The relatively young fields of social and affective neuroscience try to explain normal and abnormal human behavior in terms of this evolutionary origin and its underlying biology, and this is what we will try to teach you in this course. In a multidisciplinary fashion you will learn how complex social behaviors like morality and empathy arise from a brain network that has evolved to support much simpler mechanisms. You will learn the social brain’s basic anatomy, how this brain is driven by simple hormonal mechanisms, how these factors can underlie complex social behavior, and how they influence psychopathology in its many forms.

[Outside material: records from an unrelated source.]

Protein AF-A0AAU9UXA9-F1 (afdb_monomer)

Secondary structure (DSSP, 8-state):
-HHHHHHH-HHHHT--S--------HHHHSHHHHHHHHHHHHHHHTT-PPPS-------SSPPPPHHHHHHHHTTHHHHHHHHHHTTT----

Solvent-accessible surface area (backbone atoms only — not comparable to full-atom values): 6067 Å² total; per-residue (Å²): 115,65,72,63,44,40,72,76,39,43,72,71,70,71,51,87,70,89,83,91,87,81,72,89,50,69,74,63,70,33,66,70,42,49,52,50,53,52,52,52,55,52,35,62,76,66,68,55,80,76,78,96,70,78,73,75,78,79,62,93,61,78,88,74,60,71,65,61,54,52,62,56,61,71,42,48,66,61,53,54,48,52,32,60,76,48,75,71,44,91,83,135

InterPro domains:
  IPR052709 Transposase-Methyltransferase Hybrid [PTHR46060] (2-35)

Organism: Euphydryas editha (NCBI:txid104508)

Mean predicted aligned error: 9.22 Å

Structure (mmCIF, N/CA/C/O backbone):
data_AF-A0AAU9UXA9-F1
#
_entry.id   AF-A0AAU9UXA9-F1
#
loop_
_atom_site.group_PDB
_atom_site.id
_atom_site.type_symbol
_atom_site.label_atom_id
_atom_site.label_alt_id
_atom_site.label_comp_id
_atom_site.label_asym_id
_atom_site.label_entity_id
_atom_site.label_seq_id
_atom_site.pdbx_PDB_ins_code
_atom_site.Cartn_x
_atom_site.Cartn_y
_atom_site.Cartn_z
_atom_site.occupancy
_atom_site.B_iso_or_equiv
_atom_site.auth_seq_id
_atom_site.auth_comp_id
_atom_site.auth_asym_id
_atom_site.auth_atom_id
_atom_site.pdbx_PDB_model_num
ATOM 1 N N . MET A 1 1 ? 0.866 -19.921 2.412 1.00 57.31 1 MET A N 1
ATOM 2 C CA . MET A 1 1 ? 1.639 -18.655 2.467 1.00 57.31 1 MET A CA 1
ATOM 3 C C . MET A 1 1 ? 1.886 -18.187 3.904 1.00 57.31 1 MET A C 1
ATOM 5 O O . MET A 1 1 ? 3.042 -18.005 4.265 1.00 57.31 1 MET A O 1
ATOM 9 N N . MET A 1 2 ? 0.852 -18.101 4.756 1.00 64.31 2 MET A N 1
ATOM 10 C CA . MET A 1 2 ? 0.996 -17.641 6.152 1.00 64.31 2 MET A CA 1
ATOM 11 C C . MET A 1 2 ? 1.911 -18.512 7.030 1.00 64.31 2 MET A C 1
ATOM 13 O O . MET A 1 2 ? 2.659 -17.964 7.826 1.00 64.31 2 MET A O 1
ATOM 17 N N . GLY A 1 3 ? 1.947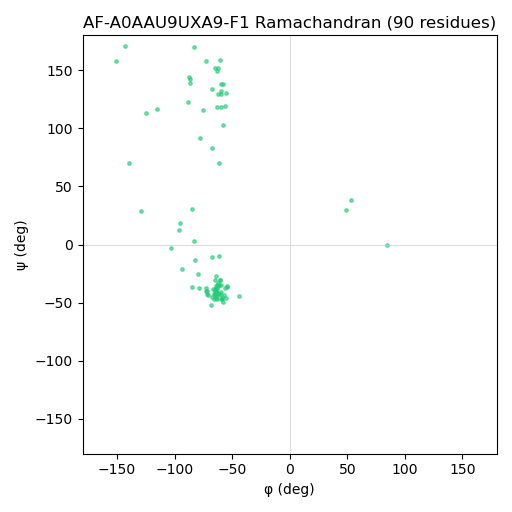 -19.840 6.850 1.00 74.25 3 GLY A N 1
ATOM 18 C CA . GLY A 1 3 ? 2.812 -20.719 7.660 1.00 74.25 3 GLY A CA 1
ATOM 19 C C . GLY A 1 3 ? 4.321 -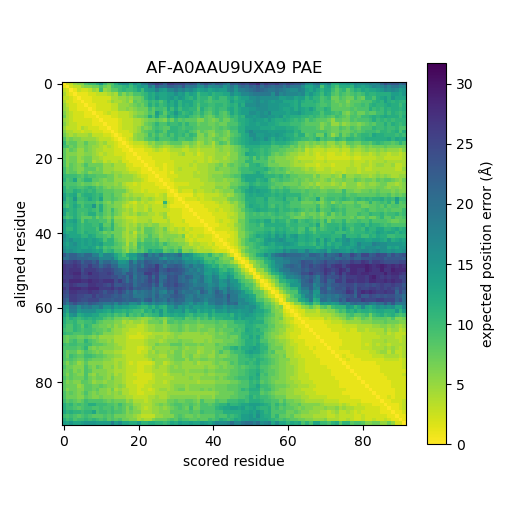20.478 7.483 1.00 74.25 3 GLY A C 1
ATOM 20 O O . GLY A 1 3 ? 5.074 -20.537 8.450 1.00 74.25 3 GLY A O 1
ATOM 21 N N . LYS A 1 4 ? 4.778 -20.138 6.268 1.00 77.50 4 LYS A N 1
ATOM 22 C CA . LYS A 1 4 ? 6.187 -19.773 6.020 1.00 77.50 4 LYS A CA 1
ATOM 23 C C . LYS A 1 4 ? 6.503 -18.388 6.596 1.00 77.50 4 LYS A C 1
ATOM 25 O O . LYS A 1 4 ? 7.554 -18.213 7.201 1.00 77.50 4 LYS A O 1
ATOM 30 N N . LEU A 1 5 ? 5.574 -17.437 6.457 1.00 73.69 5 LEU A N 1
ATOM 31 C CA . LEU A 1 5 ? 5.714 -16.092 7.018 1.00 73.69 5 LEU A CA 1
ATOM 32 C C . LEU A 1 5 ? 5.734 -16.108 8.552 1.00 73.69 5 LEU A C 1
ATOM 34 O O . LEU A 1 5 ? 6.573 -15.445 9.142 1.00 73.69 5 LEU A O 1
ATOM 38 N N . ALA A 1 6 ? 4.886 -16.912 9.193 1.00 80.25 6 ALA A N 1
ATOM 39 C CA . ALA A 1 6 ? 4.853 -17.057 10.648 1.00 80.25 6 ALA A CA 1
ATOM 40 C C . ALA A 1 6 ? 6.160 -17.632 11.209 1.00 80.25 6 ALA A C 1
ATOM 42 O O . ALA A 1 6 ? 6.591 -17.226 12.282 1.00 80.25 6 ALA A O 1
ATOM 43 N N . ARG A 1 7 ? 6.818 -18.538 10.470 1.00 84.81 7 ARG A N 1
ATOM 44 C CA . ARG A 1 7 ? 8.131 -19.084 10.849 1.00 84.81 7 ARG A CA 1
ATOM 45 C C . ARG A 1 7 ? 9.265 -18.071 10.699 1.00 84.81 7 ARG A C 1
ATOM 47 O O . ARG A 1 7 ? 10.157 -18.052 11.535 1.00 84.81 7 ARG A O 1
ATOM 54 N N . LEU A 1 8 ? 9.254 -17.269 9.631 1.00 81.69 8 LEU A N 1
ATOM 55 C CA . LEU A 1 8 ? 10.337 -16.322 9.332 1.00 81.69 8 LEU A CA 1
ATOM 56 C C . LEU A 1 8 ? 10.176 -14.983 10.061 1.00 81.69 8 LEU A C 1
ATOM 58 O O . LEU A 1 8 ? 11.165 -14.390 10.474 1.00 81.69 8 LEU A O 1
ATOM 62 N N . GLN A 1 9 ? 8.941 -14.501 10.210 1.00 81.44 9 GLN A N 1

Aspects of academic development
  • extracting the main points of theories, findings and models in social neuroscience;
  • comparing different theories and models of social neuroscience by detecting the differences and similarities between them;
  • application of theoretical knowledge to case studies; using theories and models in social neuroscience to explain behavioral phenomena;
  • integrating and analyzing of information from different scientific sources;
  • using scientific papers for written and verbal argumentation;
  • using databases for scientific publications (e.g., PubMed, PsycInfo, Google Scholar) for literature research;
  • selecting relevant information from literature to use for written assignment;
  • training in scientific writing, presentation and debate in English;
  • using information from different levels of analysis (behavioral, physiological and neural) and thus different scientific disciplines (Neuroscience and Social Psychology) in order to answer a research question in social neuroscience.

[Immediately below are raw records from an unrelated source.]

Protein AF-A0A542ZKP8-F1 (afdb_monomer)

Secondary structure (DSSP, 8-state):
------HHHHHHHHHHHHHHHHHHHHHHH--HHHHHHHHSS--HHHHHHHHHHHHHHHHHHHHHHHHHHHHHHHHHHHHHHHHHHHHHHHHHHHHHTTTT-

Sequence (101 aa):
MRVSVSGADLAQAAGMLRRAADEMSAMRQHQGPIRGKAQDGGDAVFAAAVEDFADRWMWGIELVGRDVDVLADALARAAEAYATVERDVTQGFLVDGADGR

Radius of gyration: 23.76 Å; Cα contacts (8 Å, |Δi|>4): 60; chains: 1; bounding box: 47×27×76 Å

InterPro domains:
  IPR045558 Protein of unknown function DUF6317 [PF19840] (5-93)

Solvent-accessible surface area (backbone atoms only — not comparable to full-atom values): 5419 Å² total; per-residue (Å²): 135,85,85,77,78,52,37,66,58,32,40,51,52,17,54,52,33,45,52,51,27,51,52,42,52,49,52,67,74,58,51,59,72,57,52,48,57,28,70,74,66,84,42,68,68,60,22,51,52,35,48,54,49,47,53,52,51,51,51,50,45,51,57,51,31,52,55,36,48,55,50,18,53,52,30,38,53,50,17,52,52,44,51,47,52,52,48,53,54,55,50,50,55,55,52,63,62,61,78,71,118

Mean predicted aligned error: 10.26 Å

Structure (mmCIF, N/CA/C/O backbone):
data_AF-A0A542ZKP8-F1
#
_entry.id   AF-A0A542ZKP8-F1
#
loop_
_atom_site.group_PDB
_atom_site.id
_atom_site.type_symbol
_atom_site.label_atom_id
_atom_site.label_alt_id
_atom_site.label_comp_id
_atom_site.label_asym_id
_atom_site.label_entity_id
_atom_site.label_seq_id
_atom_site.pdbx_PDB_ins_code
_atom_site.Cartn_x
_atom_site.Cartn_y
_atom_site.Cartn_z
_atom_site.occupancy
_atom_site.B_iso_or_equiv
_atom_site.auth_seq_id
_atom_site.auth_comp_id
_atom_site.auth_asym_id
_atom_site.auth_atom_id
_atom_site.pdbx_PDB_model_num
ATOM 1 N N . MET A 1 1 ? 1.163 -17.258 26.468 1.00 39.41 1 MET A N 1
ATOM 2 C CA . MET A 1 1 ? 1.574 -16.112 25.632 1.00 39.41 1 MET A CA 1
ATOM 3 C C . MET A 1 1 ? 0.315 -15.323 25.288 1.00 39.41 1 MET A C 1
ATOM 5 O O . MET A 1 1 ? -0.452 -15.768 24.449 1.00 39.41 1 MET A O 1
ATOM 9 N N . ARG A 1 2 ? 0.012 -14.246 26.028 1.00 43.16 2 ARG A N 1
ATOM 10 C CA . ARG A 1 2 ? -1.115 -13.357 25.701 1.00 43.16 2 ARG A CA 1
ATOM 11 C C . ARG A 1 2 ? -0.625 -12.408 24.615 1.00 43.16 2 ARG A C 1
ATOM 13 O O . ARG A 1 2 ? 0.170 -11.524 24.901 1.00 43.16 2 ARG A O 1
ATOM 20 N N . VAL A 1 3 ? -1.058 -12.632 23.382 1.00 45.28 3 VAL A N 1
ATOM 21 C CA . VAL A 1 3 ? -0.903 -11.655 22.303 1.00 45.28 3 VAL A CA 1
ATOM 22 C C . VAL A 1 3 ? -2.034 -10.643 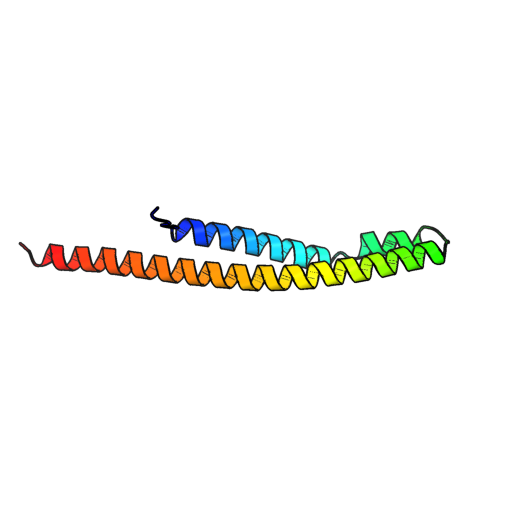22.487 1.00 45.28 3 VAL A C 1
ATOM 24 O O . VAL A 1 3 ? -3.075 -10.745 21.853 1.00 45.28 3 VAL A O 1
ATOM 27 N N . SER A 1 4 ? -1.899 -9.742 23.463 1.00 60.25 4 SER A N 1
ATOM 28 C CA . SER A 1 4 ? -2.770 -8.567 23.537 1.00 60.25 4 SER A CA 1
ATOM 29 C C . SER A 1 4 ? -2.128 -7.491 22.674 1.00 60.25 4 SER A C 1
ATOM 31 O O . SER A 1 4 ? -1.226 -6.794 23.130 1.00 60.25 4 SER A O 1
ATOM 33 N N . VAL A 1 5 ? -2.531 -7.415 21.409 1.00 66.31 5 VAL A N 1
ATOM 34 C CA . VAL A 1 5 ? -2.220 -6.247 20.582 1.00 66.31 5 VAL A CA 1
ATOM 35 C C . VAL A 1 5 ? -3.169 -5.140 21.025 1.00 66.31 5 VAL A C 1
ATOM 37 O O . VAL A 1 5 ? -4.378 -5.372 21.071 1.00 66.31 5 VAL A O 1
ATOM 40 N N . SER A 1 6 ? -2.640 -3.979 21.413 1.00 77.62 6 SER A N 1
ATOM 41 C CA . SER A 1 6 ? -3.489 -2.855 21.811 1.00 77.62 6 SER A CA 1
ATOM 42 C C . SER A 1 6 ? -4.137 -2.213 20.580 1.00 77.62 6 SER A C 1
ATOM 44 O O . SER A 1 6 ? -3.561 -2.215 19.488 1.00 77.62 6 SER A O 1
ATOM 46 N N . GLY A 1 7 ? -5.326 -1.625 20.745 1.00 75.81 7 GLY A N 1
ATOM 47 C CA . GLY A 1 7 ? -5.970 -0.868 19.664 1.00 75.81 7 GLY A CA 1
ATOM 48 C C . GLY A 1 7 ? -5.092 0.283 19.150 1.00 75.81 7 GLY A C 1
ATOM 49 O O . GLY A 1 7 ? -5.091 0.573 17.954 1.00 75.81 7 GLY A O 1
ATOM 50 N N . ALA A 1 8 ? -4.281 0.881 20.029 1.00 78.06 8 ALA A N 1
ATOM 51 C CA . ALA A 1 8 ? -3.327 1.930 19.675 1.00 78.06 8 ALA A CA 1
ATOM 52 C C . ALA A 1 8 ? -2.211 1.426 18.742 1.00 78.06 8 ALA A C 1
ATOM 54 O O . ALA A 1 8 ? -1.909 2.086 17.747 1.00 78.06 8 ALA A O 1
ATOM 55 N N . ASP A 1 9 ? -1.652 0.239 19.005 1.00 81.56 9 ASP A N 1
ATOM 56 C CA . ASP A 1 9 ? -0.612 -0.356 18.154 1.00 81.56 9 ASP A CA 1
ATOM 57 C C . ASP A 1 9 ? -1.156 -0.684 16.755 1.00 81.56 9 ASP A C 1
ATOM 59 O O . ASP A 1 9 ? -0.488 -0.441 15.747 1.00 81.56 9 ASP A O 1
ATOM 63 N N . LEU A 1 10 ? -2.397 -1.184 16.679 1.00 78.44 10 LEU A N 1
ATOM 64 C CA . LEU A 1 10 ? -3.080 -1.450 15.407 1.00 78.44 10 LEU A CA 1
ATOM 65 C C . LEU A 1 10 ? -3.311 -0.162 14.608 1.00 78.44 10 LEU A C 1
ATOM 67 O O . LEU A 1 10 ? -3.043 -0.131 13.406 1.00 78.44 10 LEU A O 1
ATOM 71 N N . ALA A 1 11 ? -3.763 0.909 15.267 1.00 76.88 11 ALA A N 1
ATOM 72 C CA . ALA A 1 11 ? -3.970 2.206 14.628 1.00 76.88 11 ALA A CA 1
ATOM 73 C C . ALA A 1 11 ? -2.651 2.808 14.113 1.00 76.88 11 ALA A C 1
ATOM 75 O O . ALA A 1 11 ? -2.594 3.330 12.997 1.00 76.88 11 ALA A O 1
ATOM 76 N N . GLN A 1 12 ? -1.571 2.691 14.892 1.00 83.06 12 GLN A N 1
ATOM 77 C CA . GLN A 1 12 ? -0.242 3.138 14.478 1.00 83.06 12 GLN A CA 1
ATOM 78 C C . GLN A 1 12 ? 0.258 2.357 13.255 1.00 83.06 12 GLN A C 1
ATOM 80 O O . GLN A 1 12 ? 0.723 2.969 12.288 1.00 83.06 12 GLN A O 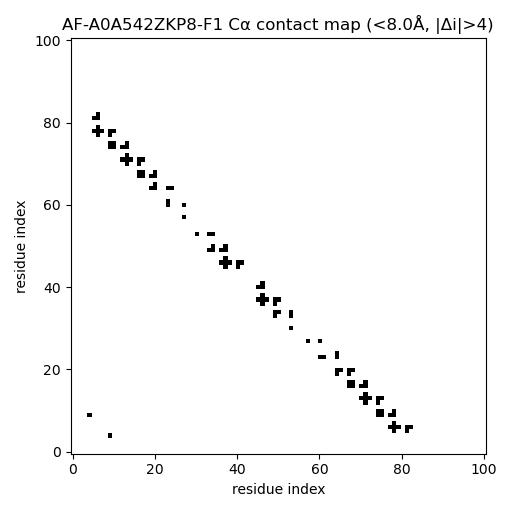1
ATOM 85 N N . ALA A 1 13 ? 0.132 1.026 13.264 1.00 80.88 13 ALA A N 1
ATOM 86 C CA . ALA A 1 13 ? 0.516 0.179 12.137 1.00 80.88 13 ALA A CA 1
ATOM 87 C C . ALA A 1 13 ? -0.298 0.505 10.873 1.00 80.88 13 ALA A C 1
ATOM 89 O O . ALA A 1 13 ? 0.281 0.665 9.797 1.00 80.88 13 ALA A O 1
ATOM 90 N N . ALA A 1 14 ? -1.616 0.698 11.004 1.00 80.44 14 ALA A N 1
ATOM 91 C CA . ALA A 1 14 ? -2.478 1.1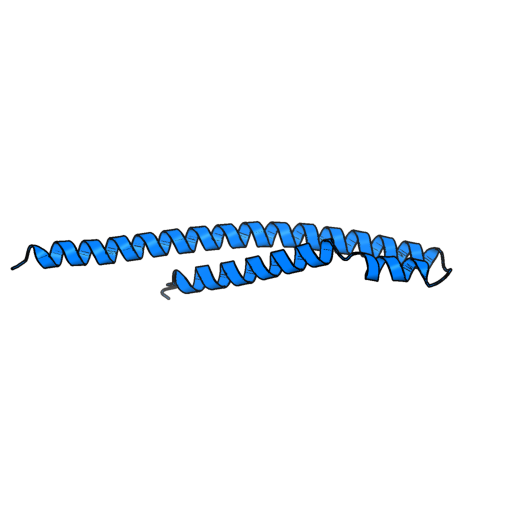29 9.904 1.00 80.44 14 ALA A CA 1
ATOM 92 C C . ALA A 1 14 ? -2.023 2.476 9.313 1.00 80.44 14 ALA A C 1
ATOM 94 O O . ALA A 1 14 ? -1.933 2.621 8.096 1.00 80.44 14 ALA A O 1
ATOM 95 N N . GLY A 1 15 ? -1.662 3.448 10.159 1.00 79.88 15 GLY A N 1
ATOM 96 C CA . GLY A 1 15 ? -1.151 4.748 9.715 1.00 79.88 15 GLY A CA 1
ATOM 97 C C . GLY A 1 15 ? 0.226 4.686 9.040 1.00 79.88 15 GLY A C 1
ATOM 98 O O . GLY A 1 15 ? 0.525 5.498 8.163 1.00 79.88 15 GLY A O 1
ATOM 99 N N . MET A 1 16 ? 1.088 3.740 9.423 1.00 88.12 16 MET A N 1
ATOM 100 C CA . MET A 1 16 ? 2.356 3.490 8.722 1.00 88.12 16 MET A CA 1
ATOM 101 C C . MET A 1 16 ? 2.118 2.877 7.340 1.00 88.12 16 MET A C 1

This course stands on its own but it is also the first course for the minor Social Neuroscience.
Entry requirements
Prerequisite knowledge
General overview of psychology and the biological foundations of behavior.
Prerequisite knowledge can be obtained through
The courses 'Brain and behavior', 'Brain and cognition', 'Cognitive neuroscience' and 'Biopsychosocial perspectives on psychopathology' form a good basis for this course.
Private study materials
The books used in the above mentioned courses (e.g. ‘Brain and behaviour’, customized edition 2015, ‘Biological psychology’ by Kalat, ‘Cognitive neuroscience: The biology of the mind’ by Gazzaniga, and ‘Abnormal psychology - An integrative approach’ by Barlow & Durand).
Required materials
Ward, J. (2016). The Student’s Guide to Social Neuroscience (2nd edition). Psychology Press, Taylor & Francis Ltd., New York. ISBN: 9781138908628.
Articles, whose references will be listed on Blackboard.
Instructional formats

Class session preparation
Reading the literature and completing the assignment(s).

Small-group session

Test weight40
Minimum grade5.5

For each partial result a minimum grade of 5,5 is required.

Test weight60
Minimum grade5.5

The exam exists of 2 parts: 1. the intermediate exam and 2. the final exam. See the course manual on Blackboard for an explanation of the composition of the final mark.